-- Given data follows --
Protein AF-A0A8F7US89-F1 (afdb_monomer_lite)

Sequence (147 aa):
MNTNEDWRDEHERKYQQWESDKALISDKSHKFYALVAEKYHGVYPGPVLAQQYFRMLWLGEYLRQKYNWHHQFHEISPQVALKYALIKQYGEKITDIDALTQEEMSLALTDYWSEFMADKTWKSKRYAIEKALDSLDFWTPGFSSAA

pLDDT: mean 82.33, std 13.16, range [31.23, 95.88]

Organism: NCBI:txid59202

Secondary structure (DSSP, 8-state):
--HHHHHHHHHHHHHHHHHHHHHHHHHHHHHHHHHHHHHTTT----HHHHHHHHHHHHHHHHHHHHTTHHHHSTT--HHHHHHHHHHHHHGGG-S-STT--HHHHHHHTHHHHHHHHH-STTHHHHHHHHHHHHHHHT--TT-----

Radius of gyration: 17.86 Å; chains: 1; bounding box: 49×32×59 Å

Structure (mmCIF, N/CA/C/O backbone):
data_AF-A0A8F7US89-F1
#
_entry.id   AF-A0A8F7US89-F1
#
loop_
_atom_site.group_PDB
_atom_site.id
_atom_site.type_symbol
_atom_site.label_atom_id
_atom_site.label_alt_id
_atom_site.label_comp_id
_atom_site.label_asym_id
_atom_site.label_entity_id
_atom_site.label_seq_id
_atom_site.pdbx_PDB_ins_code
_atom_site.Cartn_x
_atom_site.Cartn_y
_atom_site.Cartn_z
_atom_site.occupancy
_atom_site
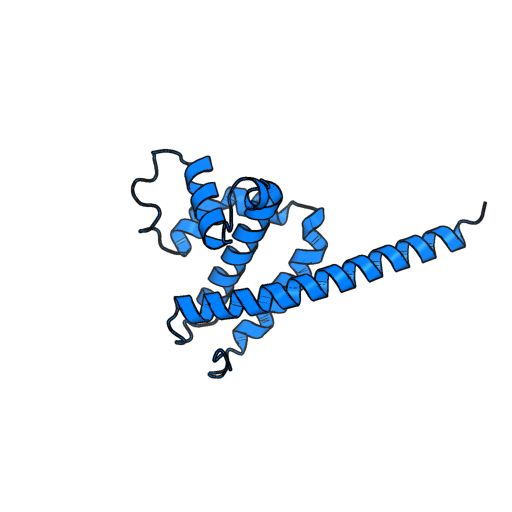.B_iso_or_equiv
_atom_site.auth_seq_id
_atom_site.auth_comp_id
_atom_site.auth_asym_id
_atom_site.auth_atom_id
_atom_site.pdbx_PDB_model_num
ATOM 1 N N . MET A 1 1 ? 24.001 2.435 39.384 1.00 43.38 1 MET A N 1
ATOM 2 C CA . MET A 1 1 ? 22.984 2.364 38.313 1.00 43.38 1 MET A CA 1
ATOM 3 C C . MET A 1 1 ? 23.728 2.409 36.989 1.00 43.38 1 MET A C 1
ATOM 5 O O . MET A 1 1 ? 24.373 3.413 36.721 1.00 43.38 1 MET A O 1
ATOM 9 N N . ASN A 1 2 ? 23.767 1.287 36.263 1.00 50.44 2 ASN A N 1
ATOM 10 C CA . ASN A
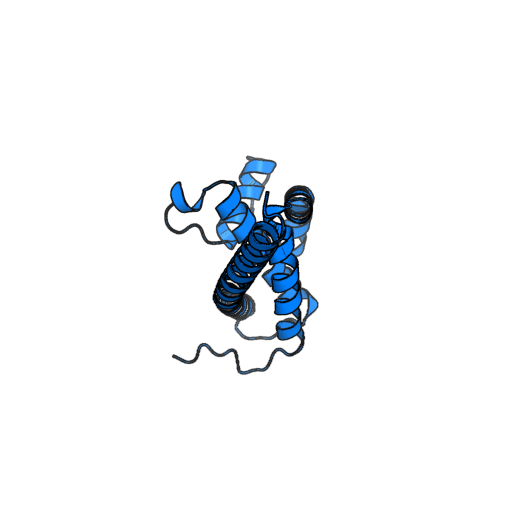 1 2 ? 24.587 1.107 35.063 1.00 50.44 2 ASN A CA 1
ATOM 11 C C . ASN A 1 2 ? 23.786 1.509 33.817 1.00 50.44 2 ASN A C 1
ATOM 13 O O . ASN A 1 2 ? 23.049 0.709 33.259 1.00 50.44 2 ASN A O 1
ATOM 17 N N . THR A 1 3 ? 23.888 2.772 33.417 1.00 56.34 3 THR A N 1
ATOM 18 C CA . THR A 1 3 ? 23.179 3.338 32.257 1.00 56.34 3 THR A CA 1
ATOM 19 C C . THR A 1 3 ? 23.795 2.941 30.909 1.00 56.34 3 THR A C 1
ATOM 21 O O . THR A 1 3 ? 2
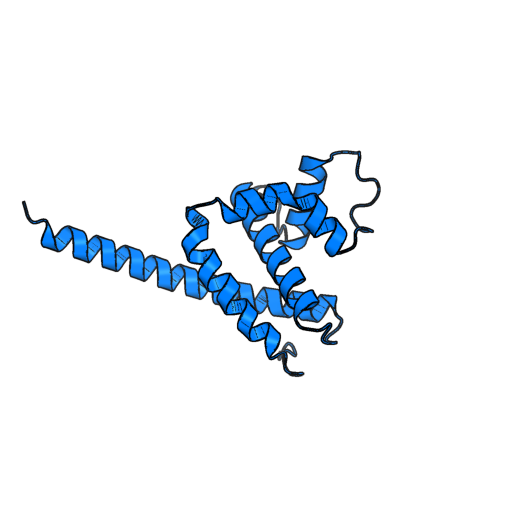3.189 3.182 29.870 1.00 56.34 3 THR A O 1
ATOM 24 N N . ASN A 1 4 ? 24.989 2.335 30.907 1.00 57.28 4 ASN A N 1
ATOM 25 C CA . ASN A 1 4 ? 25.744 2.027 29.688 1.00 57.28 4 ASN A CA 1
ATOM 26 C C . ASN A 1 4 ? 25.368 0.678 29.050 1.00 57.28 4 ASN A C 1
ATOM 28 O O . ASN A 1 4 ? 25.452 0.540 27.832 1.00 57.28 4 ASN A O 1
ATOM 32 N N . GLU A 1 5 ? 24.952 -0.307 29.852 1.00 58.88 5 GLU A N 1
ATOM 33 C CA . GLU A 1 5 ? 24.454 -1.601 29.350 1.00 58.88 5 GLU A CA 1
ATOM 34 C C . GLU A 1 5 ? 23.062 -1.446 28.719 1.00 58.88 5 GLU A C 1
ATOM 36 O O . GLU A 1 5 ? 22.822 -1.925 27.615 1.00 58.88 5 GLU A O 1
ATOM 41 N N . ASP A 1 6 ? 22.198 -0.642 29.341 1.00 67.12 6 ASP A N 1
ATOM 42 C CA . ASP A 1 6 ? 20.802 -0.448 28.929 1.00 67.12 6 ASP A CA 1
ATOM 43 C C . ASP A 1 6 ? 20.671 0.215 27.538 1.00 67.12 6 ASP A C 1
ATOM 45 O O . ASP A 1 6 ? 19.840 -0.171 26.713 1.00 67.12 6 ASP A O 1
ATOM 49 N N . TRP A 1 7 ? 21.554 1.174 27.219 1.00 66.19 7 TRP A N 1
ATOM 50 C CA . TRP A 1 7 ? 21.536 1.856 25.917 1.00 66.19 7 TRP A CA 1
ATOM 51 C C . TRP A 1 7 ? 22.072 0.981 24.778 1.00 66.19 7 TRP A C 1
ATOM 53 O O . TRP A 1 7 ? 21.582 1.059 23.649 1.00 66.19 7 TRP A O 1
ATOM 63 N N . ARG A 1 8 ? 23.060 0.123 25.066 1.00 71.31 8 ARG A N 1
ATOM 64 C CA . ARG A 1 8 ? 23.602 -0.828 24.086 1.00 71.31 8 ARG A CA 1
-- Given data concluded --
#### Work item
From the first line of the records through the line with "1 2 ? 24.587", reproduce each line exactly and leave the pictures out.

#### Solution to the problem
Protein AF-A0A8F7US89-F1 (afdb_monomer_lite)

Sequence (147 aa):
MNTNEDWRDEHERKYQQWESDKALISDKSHKFYALVAEKYHGVYPGPVLAQQYFRMLWLGEYLRQKYNWHHQFHEISPQVALKYALIKQYGEKITDIDALTQEEMSLALTDYWSEFMADKTWKSKRYAIEKALDSLDFWTPGFSSAA

pLDDT: mean 82.33, std 13.16, range [31.23, 95.88]

Organism: NCBI:txid59202

Secondary structure (DSSP, 8-state):
--HHHHHHHHHHHHHHHHHHHHHHHHHHHHHHHHHHHHHTTT----HHHHHHHHHHHHHHHHHHHHTTHHHHSTT--HHHHHHHHHHHHHGGG-S-STT--HHHHHHHTHHHHHHHHH-STTHHHHHHHHHHHHHHHT--TT-----

Radius of gyration: 17.86 Å; chains: 1; bounding box: 49×32×59 Å

Structure (mmCIF, N/CA/C/O backbone):
data_AF-A0A8F7US89-F1
#
_entry.id   AF-A0A8F7US89-F1
#
loop_
_atom_site.group_PDB
_atom_site.id
_atom_site.type_symbol
_atom_site.label_atom_id
_atom_site.label_alt_id
_atom_site.label_comp_id
_atom_site.label_asym_id
_atom_site.label_entity_id
_atom_site.label_seq_id
_atom_site.pdbx_PDB_ins_code
_atom_site.Cartn_x
_atom_site.Cartn_y
_atom_site.Cartn_z
_atom_site.occupancy
_atom_site
.B_iso_or_equiv
_atom_site.auth_seq_id
_atom_site.auth_comp_id
_atom_site.auth_asym_id
_atom_site.auth_atom_id
_atom_site.pdbx_PDB_model_num
ATOM 1 N N . MET A 1 1 ? 24.001 2.435 39.384 1.00 43.38 1 MET A N 1
ATOM 2 C CA . MET A 1 1 ? 22.984 2.364 38.313 1.00 43.38 1 MET A CA 1
ATOM 3 C C . MET A 1 1 ? 23.728 2.409 36.989 1.00 43.38 1 MET A C 1
ATOM 5 O O . MET A 1 1 ? 24.373 3.413 36.721 1.00 43.38 1 MET A O 1
ATOM 9 N N . ASN A 1 2 ? 23.767 1.287 36.263 1.00 50.44 2 ASN A N 1
ATOM 10 C CA . ASN A
 1 2 ? 24.587 1.107 35.063 1.00 50.44 2 ASN A CA 1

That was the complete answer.